Proof: Since $$y.v_\lambda\neq 0$$ in $$L(\lambda)$$ and $$L(\lambda)$$ is simple, we have $$L(\lambda)={\mathscr U}{\mathfrak g}.y.v_\lambda={\mathscr U}{\mathfrak n}^-{\mathscr U}{\mathfrak b}.y.v_\lambda$$. In particular, there exists $$x\in {\mathscr U}{\mathfrak n}^+$$ such that $$(xy).v_\lambda\neq 0$$ in $$L(\lambda)_\lambda$$. For such $$x$$, we must have $$(xy)_0\neq 0$$ since the $$({\mathscr U}{\mathfrak g}){\mathfrak n}^+$$-component of $$xy$$ acts trivially on the highest weight vector $$v_\lambda$$. Finally, note that $$z\in{\mathscr U}{\mathfrak h}$$ acts on $$v_\lambda$$ by $$z(\lambda)$$.

In the previous corollary, the roles of $$x$$ and $$y$$ can be reversed:

Corollary: For $$\theta$$, $$\lambda$$ as before and $$x\in {\mathscr U}{\mathfrak n}^+_{\theta}$$, there exists an $$y\in {\mathscr U}{\mathfrak n}^-_{-\theta}$$ such that $$(xy)_0(\lambda)\neq 0$$.

Proof: Apply the corollary to $$\tau(y)\in {\mathscr U}{\mathfrak n}^-_{-\theta}$$, where $$\tau:{\mathscr U}{\mathfrak g}^{\text{opp}}\to{\mathscr U}{\mathfrak g}$$ is the auto-involution of $${\mathscr U}{\mathfrak g}$$ swapping $${\mathfrak n}^+$$ and $${\mathfrak n}^-$$.

Theorem (Separation of Points): For any $$z\in {\mathscr U}{\mathfrak g}\setminus\{0\}$$ there exists a finite-dimensional $$L(\lambda)$$ such that $$z.L(\lambda)\neq 0$$.

Proof: Assume $$z=\sum_\theta y_\theta h_\theta x_\theta$$ where $$x_\theta\in{\mathscr U}{\mathfrak n}^+_\theta$$ and $$y_\theta\in{\mathscr U}{\mathfrak n}^-$$, $$h_\theta\in{\mathscr U}{\mathfrak h}$$; in other words, you group PBW terms by the weight on the $${\mathfrak n}$$-side.

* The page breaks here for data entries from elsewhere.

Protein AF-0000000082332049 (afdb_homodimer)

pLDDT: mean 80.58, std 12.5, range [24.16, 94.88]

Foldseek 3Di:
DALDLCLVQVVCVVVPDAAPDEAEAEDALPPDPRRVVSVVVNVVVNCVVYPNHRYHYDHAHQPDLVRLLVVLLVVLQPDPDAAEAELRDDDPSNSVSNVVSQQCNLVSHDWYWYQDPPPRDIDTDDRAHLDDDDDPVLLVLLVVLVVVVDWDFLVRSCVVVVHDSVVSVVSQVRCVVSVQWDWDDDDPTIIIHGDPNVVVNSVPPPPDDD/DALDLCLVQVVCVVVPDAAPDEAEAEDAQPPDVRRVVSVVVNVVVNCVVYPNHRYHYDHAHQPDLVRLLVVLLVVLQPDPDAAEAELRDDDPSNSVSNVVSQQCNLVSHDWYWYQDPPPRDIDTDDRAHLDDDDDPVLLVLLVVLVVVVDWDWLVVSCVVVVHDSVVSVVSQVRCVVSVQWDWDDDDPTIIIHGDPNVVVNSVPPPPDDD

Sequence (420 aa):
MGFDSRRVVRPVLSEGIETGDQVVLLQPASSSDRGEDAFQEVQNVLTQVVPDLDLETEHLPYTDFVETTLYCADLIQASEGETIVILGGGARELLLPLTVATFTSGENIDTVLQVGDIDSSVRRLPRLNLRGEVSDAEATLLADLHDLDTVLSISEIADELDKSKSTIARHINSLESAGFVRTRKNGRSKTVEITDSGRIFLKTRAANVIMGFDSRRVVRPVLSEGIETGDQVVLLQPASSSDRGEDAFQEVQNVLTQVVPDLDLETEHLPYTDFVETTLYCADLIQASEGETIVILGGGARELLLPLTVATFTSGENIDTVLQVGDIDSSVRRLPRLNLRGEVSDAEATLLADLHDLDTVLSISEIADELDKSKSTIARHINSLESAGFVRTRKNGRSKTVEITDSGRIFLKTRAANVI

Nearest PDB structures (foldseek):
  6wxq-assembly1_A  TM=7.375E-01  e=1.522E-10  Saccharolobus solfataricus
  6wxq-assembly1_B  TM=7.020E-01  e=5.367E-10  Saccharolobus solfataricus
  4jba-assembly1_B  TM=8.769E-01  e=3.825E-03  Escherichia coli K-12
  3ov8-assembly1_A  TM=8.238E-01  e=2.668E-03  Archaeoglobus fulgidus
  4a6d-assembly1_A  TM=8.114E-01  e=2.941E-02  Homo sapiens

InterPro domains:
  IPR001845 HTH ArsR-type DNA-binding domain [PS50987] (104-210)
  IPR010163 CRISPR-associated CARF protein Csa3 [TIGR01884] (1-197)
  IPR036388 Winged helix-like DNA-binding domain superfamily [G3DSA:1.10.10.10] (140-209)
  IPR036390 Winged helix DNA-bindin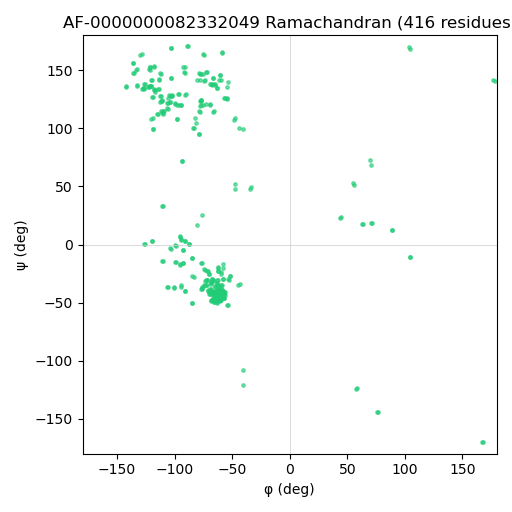g domain superfamily [SSF46785] (134-201)
  IPR054588 Csa3, N-terminal [PF22662] (1-110)

Organism: NCBI:txid2816475

Solvent-accessible surface area (backbone atoms only — not comparable to full-atom values): 23217 Å² total; per-residue (Å²): 106,74,76,57,45,62,41,58,48,50,58,47,58,72,71,58,73,49,79,75,41,75,44,77,47,81,39,63,55,70,85,42,71,67,61,52,52,39,46,51,50,34,52,52,54,45,47,70,73,34,66,76,51,44,73,44,77,46,67,35,64,51,86,43,59,64,62,30,17,50,51,42,36,50,54,48,64,67,50,70,83,84,30,74,48,72,57,31,67,72,51,51,49,53,40,53,24,41,51,53,25,50,33,50,29,33,88,54,45,74,43,39,35,34,35,36,66,81,78,62,44,77,40,79,48,80,83,32,46,56,46,49,62,67,53,71,68,41,48,50,49,51,50,50,49,56,68,61,70,57,79,37,32,52,63,54,48,14,61,76,68,71,49,53,51,68,60,46,48,52,43,48,52,52,35,34,74,50,46,29,30,46,75,44,81,55,88,97,39,48,30,41,38,74,28,74,24,26,52,50,48,63,71,34,44,75,80,67,81,124,109,73,77,56,45,62,41,56,46,50,58,45,59,72,69,58,70,50,81,77,41,74,44,76,46,83,39,62,54,70,81,42,73,67,59,53,52,39,46,52,50,35,51,51,54,46,46,70,74,33,65,76,51,43,73,44,77,43,69,34,63,52,88,42,59,66,62,30,18,50,51,41,37,50,54,49,64,67,52,72,84,84,29,74,48,72,58,31,67,72,51,51,50,52,39,52,24,41,52,52,25,49,34,48,30,33,89,54,47,75,44,39,36,34,36,34,67,83,78,63,44,76,40,80,48,81,84,30,47,56,44,49,61,65,53,71,67,42,48,51,50,52,50,49,50,56,70,60,69,56,78,36,33,52,64,53,48,12,62,76,68,71,48,53,52,67,58,46,48,53,43,48,51,53,36,34,74,50,47,28,30,47,75,45,78,53,87,95,40,46,32,42,40,73,29,73,23,26,51,50,49,63,68,36,45,74,81,66,84,124

Radius of gyration: 22.88 Å; Cα contacts (8 Å, |Δi|>4): 656; chains: 2; bounding box: 64×62×57 Å

Secondary structure (DSSP, 8-state):
----THHHHHHHHHTTPPTT-EEEEEEESS--HHHHHHHHHHHHHHHHHSTT-EEEEEEE--S-HHHHHHHHHHHHHH--SS-EEEE--S-HHHHHHHHHHHHH-GGG-SEEEEE-SSS--EEEEPP--------HHHHHHHHHHHHHTS-EEHHHHHHHHT--HHHHHHHHHHHHHTTSEEEEEETTEEEEEE-HHHHHHHHHS-----/----THHHHHHHHHTTPPTT-EEEEEEESS--HHHHHHHHHHHHHHHHHSTT-EEEEEEE--S-HHHHHHHHHHHHHH--SS-EEEE--S-HHHHHHHHHHHHH-GGG-SEEEEE-SSS--EEEEPP--------HHHHHHHHHHHHHTS-EEHHHHHHHHT--HHHHHHHHHHHHHTTSEEEEEETTEEEEEE-HHHHHHHHHS-----

Structure (mmCIF, N/CA/C/O backbone):
data_AF-0000000082332049-model_v1
#
loop_
_entity.id
_entity.type
_entity.pdbx_description
1 polymer 'CRISPR locus-related DNA-binding protein'
#
loop_
_atom_site.group_PDB
_atom_site.id
_atom_site.type_symbol
_atom_site.label_atom_id
_atom_site.label_alt_id
_atom_site.label_comp_id
_atom_site.label_asym_id
_atom_site.label_entity_id
_atom_site.label_seq_id
_atom_site.pdbx_PDB_ins_code
_atom_site.Cartn_x
_atom_site.Cartn_y
_atom_site.Cartn_z
_atom_site.occupancy
_atom_site.B_iso_or_equiv
_atom_site.auth_seq_id
_atom_site.auth_comp_id
_atom_site.auth_asym_id
_atom_site.auth_atom_id
_atom_site.pdbx_PDB_model_num
ATOM 1 N N . MET A 1 1 ? -0.929 22.984 8.211 1 32.81 1 MET A N 1
ATOM 2 C CA . MET A 1 1 ? 0.39 23.547 7.918 1 32.81 1 MET A CA 1
ATOM 3 C C . MET A 1 1 ? 0.748 23.359 6.449 1 32.81 1 MET A C 1
ATOM 5 O O . MET A 1 1 ? 0.248 22.453 5.793 1 32.81 1 MET A O 1
ATOM 9 N N . GLY A 1 2 ? 1.288 24.484 5.93 1 44.03 2 GLY A N 1
ATOM 10 C CA . GLY A 1 2 ? 1.647 24.984 4.613 1 44.03 2 GLY A CA 1
ATOM 11 C C . GLY A 1 2 ? 2.561 24.047 3.842 1 44.03 2 GLY A C 1
ATOM 12 O O . GLY A 1 2 ? 3.178 23.156 4.426 1 44.03 2 GLY A O 1
ATOM 13 N N . PHE A 1 3 ? 2.291 23.969 2.67 1 53.25 3 PHE A N 1
ATOM 14 C CA . PHE A 1 3 ? 3.207 23.391 1.689 1 53.25 3 PHE A CA 1
ATOM 15 C C . PHE A 1 3 ? 4.629 23.891 1.921 1 53.25 3 PHE A C 1
ATOM 17 O O . PHE A 1 3 ? 4.855 25.094 2.07 1 53.25 3 PHE A O 1
ATOM 24 N N . ASP A 1 4 ? 5.426 23.094 2.541 1 62.25 4 ASP A N 1
ATOM 25 C CA . ASP A 1 4 ? 6.852 23.359 2.678 1 62.25 4 ASP A CA 1
ATOM 26 C C . ASP A 1 4 ? 7.621 22.891 1.442 1 62.25 4 ASP A C 1
ATOM 28 O O . ASP A 1 4 ? 7.82 21.688 1.245 1 62.25 4 ASP A O 1
ATOM 32 N N . SER A 1 5 ? 7.918 23.984 0.589 1 63.56 5 SER A N 1
ATOM 33 C CA . SER A 1 5 ? 8.617 23.719 -0.666 1 63.56 5 SER A CA 1
ATOM 34 C C . SER A 1 5 ? 9.891 22.906 -0.43 1 63.56 5 SER A C 1
ATOM 36 O O . SER A 1 5 ? 10.359 22.219 -1.328 1 63.56 5 SER A O 1
ATOM 38 N N . ARG A 1 6 ? 10.523 22.984 0.743 1 64.5 6 ARG A N 1
ATOM 39 C CA . ARG A 1 6 ? 11.781 22.297 1.046 1 64.5 6 ARG A CA 1
ATOM 40 C C . ARG A 1 6 ? 11.617 20.781 0.966 1 64.5 6 ARG A C 1
ATOM 42 O O . ARG A 1 6 ? 12.578 20.062 0.688 1 64.5 6 ARG A O 1
ATOM 49 N N . ARG A 1 7 ? 10.438 20.484 1.118 1 67.69 7 ARG A N 1
ATOM 50 C CA . ARG A 1 7 ? 10.148 19.047 1.12 1 67.69 7 ARG A CA 1
ATOM 51 C C . ARG A 1 7 ? 10.234 18.469 -0.288 1 67.69 7 ARG A C 1
ATOM 53 O O . ARG A 1 7 ? 10.445 17.266 -0.458 1 67.69 7 ARG A O 1
ATOM 60 N N . VAL A 1 8 ? 10.109 19.297 -1.249 1 67.56 8 VAL A N 1
ATOM 61 C CA . VAL A 1 8 ? 10.242 18.875 -2.637 1 67.56 8 VAL A CA 1
ATOM 62 C C . VAL A 1 8 ? 11.672 19.109 -3.115 1 67.56 8 VAL A C 1
ATOM 64 O O . VAL A 1 8 ? 12.266 18.234 -3.758 1 67.56 8 VAL A O 1
ATOM 67 N N . VAL A 1 9 ? 12.211 20.141 -2.664 1 68.94 9 VAL A N 1
ATOM 68 C CA . VAL A 1 9 ? 13.484 20.594 -3.213 1 68.94 9 VAL A CA 1
ATOM 69 C C . VAL A 1 9 ? 14.625 19.719 -2.689 1 68.94 9 VAL A C 1
ATOM 71 O O . VAL A 1 9 ? 15.523 19.344 -3.443 1 68.94 9 VAL A O 1
ATOM 74 N N . ARG A 1 10 ? 14.547 19.312 -1.473 1 68.88 10 ARG A N 1
ATOM 75 C CA . ARG A 1 10 ? 15.641 18.594 -0.825 1 68.88 10 ARG A CA 1
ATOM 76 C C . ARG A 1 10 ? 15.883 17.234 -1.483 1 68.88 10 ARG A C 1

Now, consider $$\theta$$ maximal w.r.t. the ordering $$\lambda\preceq\mu:\Leftrightarrow \mu-\lambda\in{\mathbb Z}^+\Phi^+$$ such that $$y_\theta h_\theta x_\theta$$ nonzero. Then, we know from our previous work that there's some $$\lambda\gg 0$$ such that for any $$\lambda^{\prime}$$ such $$\lambda\preceq\lambda^{\prime}$$ there exists some $$y^{\prime}_\theta\in{\mathscr U}{\mathfrak n}^-_{-\theta}$$ (depending on $$\lambda^{\prime}$$) such that $$(x_\theta y^{\prime}_\theta)_0(\lambda^{\prime})\neq 0$$. Picking $$\lambda^{\prime}$$ large enough, we may assume that also $$h_\theta(\lambda^{\prime})\neq 0$$; this is because the polynomial $$h_\theta\in {\mathscr P}{\mathfrak h}\cong{\mathscr P}({\mathfrak h}^{\ast})$$ cannot vanish on the shifted half-lattice $$\lambda + {\mathbb Z}^+\Phi^+$$. Putting everything together, in $$L(\lambda^{\prime})$$ we then have $$(y_\theta h_\theta x_\theta).(y^{\prime}_\theta v_{\lambda^{\prime}}) = h_\theta(\lambda^{\prime}) (x_\theta y^{\prime}_\theta)_0(\lambda^{\prime}) y_\theta v_{\lambda^{\prime}}\neq 0$$, where for the last step we potentially have to enlarge $$\lambda^{\prime}$$ again. What about the other summands in $$z$$? They all annihilate $$y^{\prime}_\theta v_{\lambda^{\prime}}$$ because of the maximality of $$\theta$$.